=== Begin Enclosure ===

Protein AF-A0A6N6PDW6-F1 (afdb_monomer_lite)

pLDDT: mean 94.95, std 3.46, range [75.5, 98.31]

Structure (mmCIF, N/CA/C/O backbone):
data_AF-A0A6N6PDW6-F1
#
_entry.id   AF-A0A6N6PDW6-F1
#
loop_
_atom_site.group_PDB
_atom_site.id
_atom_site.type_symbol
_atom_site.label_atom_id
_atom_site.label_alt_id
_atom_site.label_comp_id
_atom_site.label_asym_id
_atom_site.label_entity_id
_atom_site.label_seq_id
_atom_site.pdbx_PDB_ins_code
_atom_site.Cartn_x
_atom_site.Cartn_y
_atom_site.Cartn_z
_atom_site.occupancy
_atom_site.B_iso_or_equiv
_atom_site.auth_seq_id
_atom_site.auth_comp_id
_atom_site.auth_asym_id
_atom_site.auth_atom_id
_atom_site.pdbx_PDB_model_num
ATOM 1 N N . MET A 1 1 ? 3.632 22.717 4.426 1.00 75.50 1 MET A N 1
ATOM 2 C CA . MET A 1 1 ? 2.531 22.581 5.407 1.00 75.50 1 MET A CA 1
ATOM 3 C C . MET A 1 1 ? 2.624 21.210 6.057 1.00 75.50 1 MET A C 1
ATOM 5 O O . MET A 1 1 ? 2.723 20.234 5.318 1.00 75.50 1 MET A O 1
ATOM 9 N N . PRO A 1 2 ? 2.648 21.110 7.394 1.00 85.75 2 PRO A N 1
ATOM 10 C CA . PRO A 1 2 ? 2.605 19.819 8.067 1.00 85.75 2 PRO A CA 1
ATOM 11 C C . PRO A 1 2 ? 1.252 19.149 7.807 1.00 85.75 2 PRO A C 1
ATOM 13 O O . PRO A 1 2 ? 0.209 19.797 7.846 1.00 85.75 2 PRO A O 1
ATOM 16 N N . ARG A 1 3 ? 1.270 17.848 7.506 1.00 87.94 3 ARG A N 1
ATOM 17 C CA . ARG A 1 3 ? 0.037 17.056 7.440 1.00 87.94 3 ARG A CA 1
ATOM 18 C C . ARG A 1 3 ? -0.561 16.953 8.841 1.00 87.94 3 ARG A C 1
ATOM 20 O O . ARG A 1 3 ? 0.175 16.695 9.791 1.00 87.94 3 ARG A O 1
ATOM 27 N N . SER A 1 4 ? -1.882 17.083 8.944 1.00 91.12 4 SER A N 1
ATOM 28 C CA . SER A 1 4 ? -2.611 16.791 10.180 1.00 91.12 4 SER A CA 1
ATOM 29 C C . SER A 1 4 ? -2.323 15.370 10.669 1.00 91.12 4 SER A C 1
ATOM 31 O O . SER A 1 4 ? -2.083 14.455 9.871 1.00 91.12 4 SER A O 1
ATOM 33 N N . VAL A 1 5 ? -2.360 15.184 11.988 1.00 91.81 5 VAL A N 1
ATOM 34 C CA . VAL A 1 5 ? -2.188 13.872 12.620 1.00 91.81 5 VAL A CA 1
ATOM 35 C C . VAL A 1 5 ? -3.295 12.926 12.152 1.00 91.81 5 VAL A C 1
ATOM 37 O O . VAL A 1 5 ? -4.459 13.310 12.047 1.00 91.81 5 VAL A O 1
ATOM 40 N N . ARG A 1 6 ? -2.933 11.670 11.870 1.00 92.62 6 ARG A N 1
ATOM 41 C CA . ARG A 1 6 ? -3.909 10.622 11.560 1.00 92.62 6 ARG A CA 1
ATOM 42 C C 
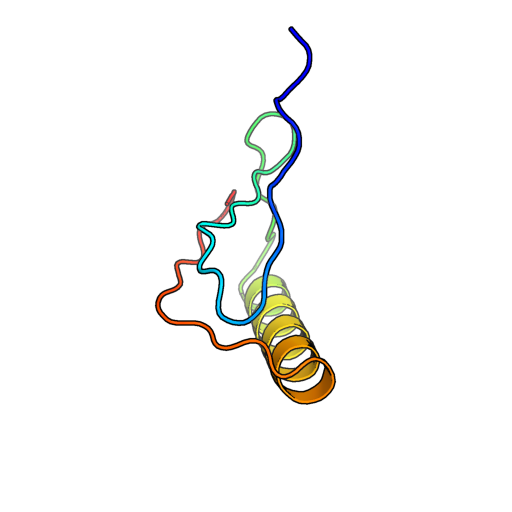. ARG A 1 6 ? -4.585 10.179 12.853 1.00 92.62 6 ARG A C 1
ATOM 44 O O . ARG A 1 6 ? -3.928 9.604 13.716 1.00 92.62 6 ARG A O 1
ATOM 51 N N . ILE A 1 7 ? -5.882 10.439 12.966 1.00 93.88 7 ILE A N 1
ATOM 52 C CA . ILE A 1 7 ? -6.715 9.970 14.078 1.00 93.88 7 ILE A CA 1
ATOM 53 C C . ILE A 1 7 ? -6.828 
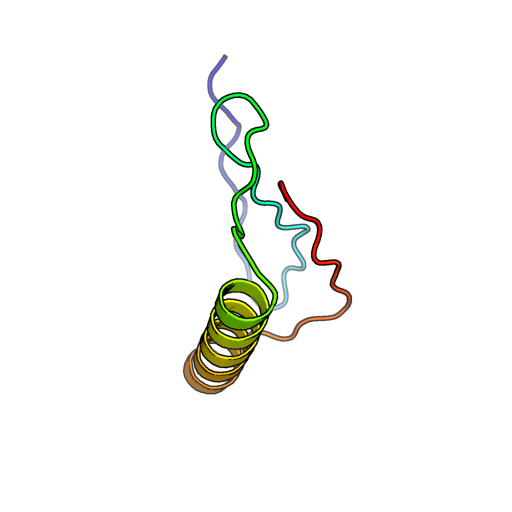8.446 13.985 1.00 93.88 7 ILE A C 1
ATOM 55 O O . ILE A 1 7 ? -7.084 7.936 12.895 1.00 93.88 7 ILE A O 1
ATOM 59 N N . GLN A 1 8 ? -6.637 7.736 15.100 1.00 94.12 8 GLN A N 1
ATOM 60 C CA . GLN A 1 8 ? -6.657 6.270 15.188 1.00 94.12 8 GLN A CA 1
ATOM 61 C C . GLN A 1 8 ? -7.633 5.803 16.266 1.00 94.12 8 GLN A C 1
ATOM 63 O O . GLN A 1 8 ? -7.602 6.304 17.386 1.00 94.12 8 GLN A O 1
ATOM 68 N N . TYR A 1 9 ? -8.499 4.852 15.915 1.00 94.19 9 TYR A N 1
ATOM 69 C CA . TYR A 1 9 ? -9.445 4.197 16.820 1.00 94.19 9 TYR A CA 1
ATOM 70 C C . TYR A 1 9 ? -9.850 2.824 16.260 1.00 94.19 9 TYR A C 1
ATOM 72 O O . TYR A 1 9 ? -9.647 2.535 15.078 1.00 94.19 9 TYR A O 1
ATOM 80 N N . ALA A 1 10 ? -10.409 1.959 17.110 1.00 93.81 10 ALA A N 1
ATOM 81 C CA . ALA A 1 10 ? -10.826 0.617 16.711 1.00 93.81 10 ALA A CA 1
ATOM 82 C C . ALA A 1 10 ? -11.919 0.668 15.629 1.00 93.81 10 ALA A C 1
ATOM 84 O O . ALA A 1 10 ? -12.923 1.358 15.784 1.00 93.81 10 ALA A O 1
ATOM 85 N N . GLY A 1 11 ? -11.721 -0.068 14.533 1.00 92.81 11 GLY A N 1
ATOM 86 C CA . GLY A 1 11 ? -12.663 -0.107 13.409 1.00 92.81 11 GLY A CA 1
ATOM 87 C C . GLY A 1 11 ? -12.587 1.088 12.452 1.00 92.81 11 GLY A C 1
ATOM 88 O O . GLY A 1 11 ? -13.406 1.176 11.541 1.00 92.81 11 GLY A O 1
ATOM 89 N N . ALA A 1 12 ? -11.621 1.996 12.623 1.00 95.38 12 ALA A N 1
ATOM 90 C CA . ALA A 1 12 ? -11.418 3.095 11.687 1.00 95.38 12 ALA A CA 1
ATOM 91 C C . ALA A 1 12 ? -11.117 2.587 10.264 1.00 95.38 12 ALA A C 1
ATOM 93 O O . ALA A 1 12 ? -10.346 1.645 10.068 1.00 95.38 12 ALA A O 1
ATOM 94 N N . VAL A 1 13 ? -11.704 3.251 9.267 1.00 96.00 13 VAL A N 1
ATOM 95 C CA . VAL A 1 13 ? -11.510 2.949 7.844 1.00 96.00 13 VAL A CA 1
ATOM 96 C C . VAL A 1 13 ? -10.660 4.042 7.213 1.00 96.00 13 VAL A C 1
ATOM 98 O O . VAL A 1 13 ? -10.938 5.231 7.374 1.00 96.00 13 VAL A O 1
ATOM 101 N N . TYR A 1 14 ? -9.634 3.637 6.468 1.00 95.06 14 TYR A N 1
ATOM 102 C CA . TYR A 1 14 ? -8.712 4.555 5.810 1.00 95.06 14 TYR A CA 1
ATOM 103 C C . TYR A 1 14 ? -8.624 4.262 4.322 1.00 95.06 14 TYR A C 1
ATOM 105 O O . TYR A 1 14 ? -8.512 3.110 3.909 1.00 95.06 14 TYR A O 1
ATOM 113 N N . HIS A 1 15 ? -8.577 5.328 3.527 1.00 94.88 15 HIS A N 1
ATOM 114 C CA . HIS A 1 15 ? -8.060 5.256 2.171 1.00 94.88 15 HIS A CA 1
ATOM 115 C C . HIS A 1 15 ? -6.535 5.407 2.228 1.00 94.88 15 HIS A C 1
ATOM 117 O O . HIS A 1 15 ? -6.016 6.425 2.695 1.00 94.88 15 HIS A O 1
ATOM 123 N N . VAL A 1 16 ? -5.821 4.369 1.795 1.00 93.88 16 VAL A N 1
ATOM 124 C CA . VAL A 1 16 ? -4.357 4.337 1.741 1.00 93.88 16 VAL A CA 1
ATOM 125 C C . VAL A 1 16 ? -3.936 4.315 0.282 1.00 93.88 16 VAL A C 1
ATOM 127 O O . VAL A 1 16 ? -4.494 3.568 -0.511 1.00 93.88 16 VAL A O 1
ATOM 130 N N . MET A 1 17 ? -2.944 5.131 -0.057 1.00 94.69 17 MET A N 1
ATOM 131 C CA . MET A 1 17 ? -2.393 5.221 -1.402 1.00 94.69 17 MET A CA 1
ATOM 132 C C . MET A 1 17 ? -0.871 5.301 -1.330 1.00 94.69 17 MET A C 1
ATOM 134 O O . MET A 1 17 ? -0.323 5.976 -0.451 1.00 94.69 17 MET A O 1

=== End Enclosure ===
=== Begin Enclosure ===

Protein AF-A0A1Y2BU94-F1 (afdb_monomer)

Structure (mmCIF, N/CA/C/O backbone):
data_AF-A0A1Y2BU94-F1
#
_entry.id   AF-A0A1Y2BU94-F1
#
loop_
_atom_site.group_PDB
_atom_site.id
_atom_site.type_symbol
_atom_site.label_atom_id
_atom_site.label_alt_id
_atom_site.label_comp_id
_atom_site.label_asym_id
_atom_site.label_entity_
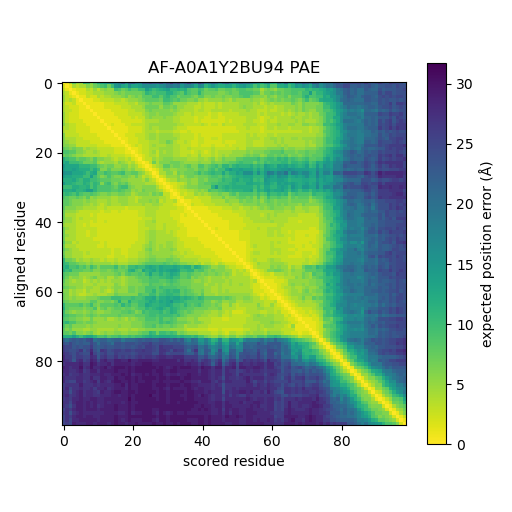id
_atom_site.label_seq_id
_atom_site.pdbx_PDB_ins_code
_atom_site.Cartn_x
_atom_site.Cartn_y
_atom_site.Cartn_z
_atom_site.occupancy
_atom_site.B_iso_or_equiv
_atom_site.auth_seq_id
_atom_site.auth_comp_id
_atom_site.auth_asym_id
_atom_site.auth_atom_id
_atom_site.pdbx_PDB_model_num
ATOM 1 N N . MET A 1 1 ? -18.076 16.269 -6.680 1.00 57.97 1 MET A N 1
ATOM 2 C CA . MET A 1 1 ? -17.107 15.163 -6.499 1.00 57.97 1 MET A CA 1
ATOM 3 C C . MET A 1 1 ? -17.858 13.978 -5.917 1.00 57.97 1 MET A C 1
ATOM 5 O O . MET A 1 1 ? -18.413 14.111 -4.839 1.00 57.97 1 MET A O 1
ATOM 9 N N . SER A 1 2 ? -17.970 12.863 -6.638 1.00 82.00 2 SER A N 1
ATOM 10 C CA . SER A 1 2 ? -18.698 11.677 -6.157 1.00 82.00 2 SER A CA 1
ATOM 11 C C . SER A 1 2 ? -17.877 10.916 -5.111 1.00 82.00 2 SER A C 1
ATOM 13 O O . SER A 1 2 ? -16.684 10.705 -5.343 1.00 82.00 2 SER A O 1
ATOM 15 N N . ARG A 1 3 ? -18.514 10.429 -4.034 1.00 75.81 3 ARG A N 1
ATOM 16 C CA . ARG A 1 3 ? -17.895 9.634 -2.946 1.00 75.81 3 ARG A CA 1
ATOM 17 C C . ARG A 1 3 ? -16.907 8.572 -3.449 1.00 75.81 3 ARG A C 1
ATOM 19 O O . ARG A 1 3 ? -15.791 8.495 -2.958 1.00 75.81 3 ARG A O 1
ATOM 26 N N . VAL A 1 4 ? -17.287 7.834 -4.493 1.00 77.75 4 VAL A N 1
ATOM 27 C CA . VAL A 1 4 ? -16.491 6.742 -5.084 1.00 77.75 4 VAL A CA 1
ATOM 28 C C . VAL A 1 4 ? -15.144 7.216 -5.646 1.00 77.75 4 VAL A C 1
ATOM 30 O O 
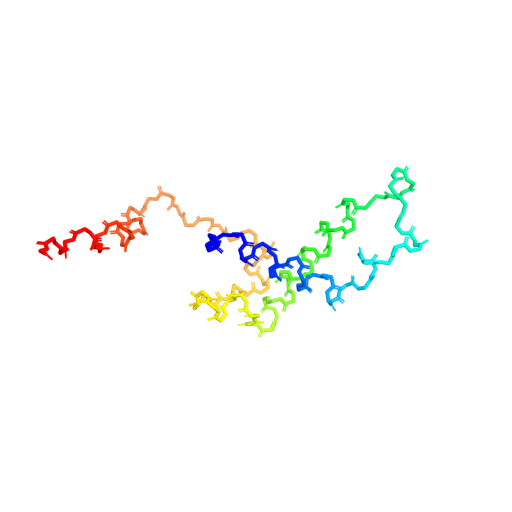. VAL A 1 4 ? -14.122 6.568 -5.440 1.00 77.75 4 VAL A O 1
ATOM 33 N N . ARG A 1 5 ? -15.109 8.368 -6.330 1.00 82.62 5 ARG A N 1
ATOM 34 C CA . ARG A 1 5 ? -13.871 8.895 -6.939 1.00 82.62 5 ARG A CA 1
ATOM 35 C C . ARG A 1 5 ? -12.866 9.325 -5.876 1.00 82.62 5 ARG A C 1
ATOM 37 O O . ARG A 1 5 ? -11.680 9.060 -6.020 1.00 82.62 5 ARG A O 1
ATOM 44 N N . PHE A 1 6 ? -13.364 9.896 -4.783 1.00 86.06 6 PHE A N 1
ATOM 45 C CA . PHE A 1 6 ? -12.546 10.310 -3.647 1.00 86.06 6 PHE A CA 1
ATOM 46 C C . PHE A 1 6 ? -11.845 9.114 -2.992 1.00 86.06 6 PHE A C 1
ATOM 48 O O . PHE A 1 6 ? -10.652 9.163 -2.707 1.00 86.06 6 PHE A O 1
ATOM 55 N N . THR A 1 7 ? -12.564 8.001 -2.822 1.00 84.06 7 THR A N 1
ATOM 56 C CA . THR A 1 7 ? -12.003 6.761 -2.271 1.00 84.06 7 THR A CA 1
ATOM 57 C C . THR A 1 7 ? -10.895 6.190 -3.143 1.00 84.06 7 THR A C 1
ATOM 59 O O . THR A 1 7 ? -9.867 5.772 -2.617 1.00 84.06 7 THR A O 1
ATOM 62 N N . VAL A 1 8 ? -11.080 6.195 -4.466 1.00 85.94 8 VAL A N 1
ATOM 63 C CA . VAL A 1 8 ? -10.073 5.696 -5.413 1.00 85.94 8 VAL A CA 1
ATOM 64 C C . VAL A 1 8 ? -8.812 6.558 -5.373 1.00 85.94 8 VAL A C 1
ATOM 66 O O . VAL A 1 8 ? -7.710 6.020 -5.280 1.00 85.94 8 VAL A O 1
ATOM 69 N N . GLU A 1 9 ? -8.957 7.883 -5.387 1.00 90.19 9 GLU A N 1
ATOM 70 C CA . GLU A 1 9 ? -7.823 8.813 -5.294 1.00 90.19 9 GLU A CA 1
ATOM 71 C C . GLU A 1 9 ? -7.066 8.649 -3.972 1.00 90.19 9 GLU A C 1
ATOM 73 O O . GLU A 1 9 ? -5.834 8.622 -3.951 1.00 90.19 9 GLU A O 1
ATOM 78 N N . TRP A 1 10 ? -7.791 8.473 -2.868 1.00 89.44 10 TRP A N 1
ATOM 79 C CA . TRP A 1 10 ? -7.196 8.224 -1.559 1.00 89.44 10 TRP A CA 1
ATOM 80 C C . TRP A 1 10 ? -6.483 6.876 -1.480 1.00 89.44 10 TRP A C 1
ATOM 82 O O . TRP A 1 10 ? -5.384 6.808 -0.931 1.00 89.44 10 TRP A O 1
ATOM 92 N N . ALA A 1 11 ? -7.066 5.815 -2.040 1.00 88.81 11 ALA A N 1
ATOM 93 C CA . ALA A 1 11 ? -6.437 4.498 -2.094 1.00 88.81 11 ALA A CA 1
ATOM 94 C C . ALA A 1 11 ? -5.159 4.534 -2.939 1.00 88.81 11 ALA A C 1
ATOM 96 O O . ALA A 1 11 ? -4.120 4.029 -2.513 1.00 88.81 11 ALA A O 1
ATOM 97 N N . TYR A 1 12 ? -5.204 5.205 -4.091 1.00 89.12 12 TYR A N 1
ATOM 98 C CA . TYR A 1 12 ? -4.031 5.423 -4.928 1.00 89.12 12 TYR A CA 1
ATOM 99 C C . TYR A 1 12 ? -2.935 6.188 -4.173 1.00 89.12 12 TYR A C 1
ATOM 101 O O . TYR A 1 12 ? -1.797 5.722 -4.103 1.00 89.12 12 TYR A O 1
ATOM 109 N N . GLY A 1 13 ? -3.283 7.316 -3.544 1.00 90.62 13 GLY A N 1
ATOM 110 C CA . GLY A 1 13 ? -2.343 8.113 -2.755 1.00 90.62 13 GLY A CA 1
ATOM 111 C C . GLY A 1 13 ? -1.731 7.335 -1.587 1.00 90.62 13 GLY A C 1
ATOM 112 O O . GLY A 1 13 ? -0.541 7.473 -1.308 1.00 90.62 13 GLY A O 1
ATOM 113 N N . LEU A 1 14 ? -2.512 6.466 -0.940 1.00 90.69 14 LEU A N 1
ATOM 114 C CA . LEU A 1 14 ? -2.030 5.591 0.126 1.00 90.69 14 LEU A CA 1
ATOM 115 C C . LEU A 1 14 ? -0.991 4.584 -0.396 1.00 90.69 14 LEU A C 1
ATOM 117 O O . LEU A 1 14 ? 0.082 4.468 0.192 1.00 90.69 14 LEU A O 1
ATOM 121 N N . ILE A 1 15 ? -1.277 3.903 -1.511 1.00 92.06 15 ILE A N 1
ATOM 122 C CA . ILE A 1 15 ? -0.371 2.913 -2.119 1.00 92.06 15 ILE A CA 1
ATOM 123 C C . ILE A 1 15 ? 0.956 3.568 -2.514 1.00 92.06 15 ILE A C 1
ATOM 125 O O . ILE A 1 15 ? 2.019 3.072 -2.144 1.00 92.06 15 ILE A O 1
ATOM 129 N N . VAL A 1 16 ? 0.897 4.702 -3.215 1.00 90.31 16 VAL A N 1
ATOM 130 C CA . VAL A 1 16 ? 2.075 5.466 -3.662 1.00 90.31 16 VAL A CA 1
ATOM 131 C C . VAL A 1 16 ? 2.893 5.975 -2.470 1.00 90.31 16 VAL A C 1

=== End Enclosure ===

Your answer should be the exact lines above from the one with "ATOM 10 C CA . SER" through the one with "ATOM 16 C CA", both included, and nothing besides.

> _Solution to this problem_
ATOM 10 C CA . SER A 1 2 ? -18.698 11.677 -6.157 1.00 82.00 2 SER A CA 1
ATOM 11 C C . SER A 1 2 ? -17.877 10.916 -5.111 1.00 82.00 2 SER A C 1
ATOM 13 O O . SER A 1 2 ? -16.684 10.705 -5.343 1.00 82.00 2 SER A O 1
ATOM 15 N N . ARG A 1 3 ? -18.514 10.429 -4.034 1.00 75.81 3 ARG A N 1
ATOM 16 C CA . ARG A 1 3 ? -17.895 9.634 -2.946 1.00 75.81 3 ARG A CA 1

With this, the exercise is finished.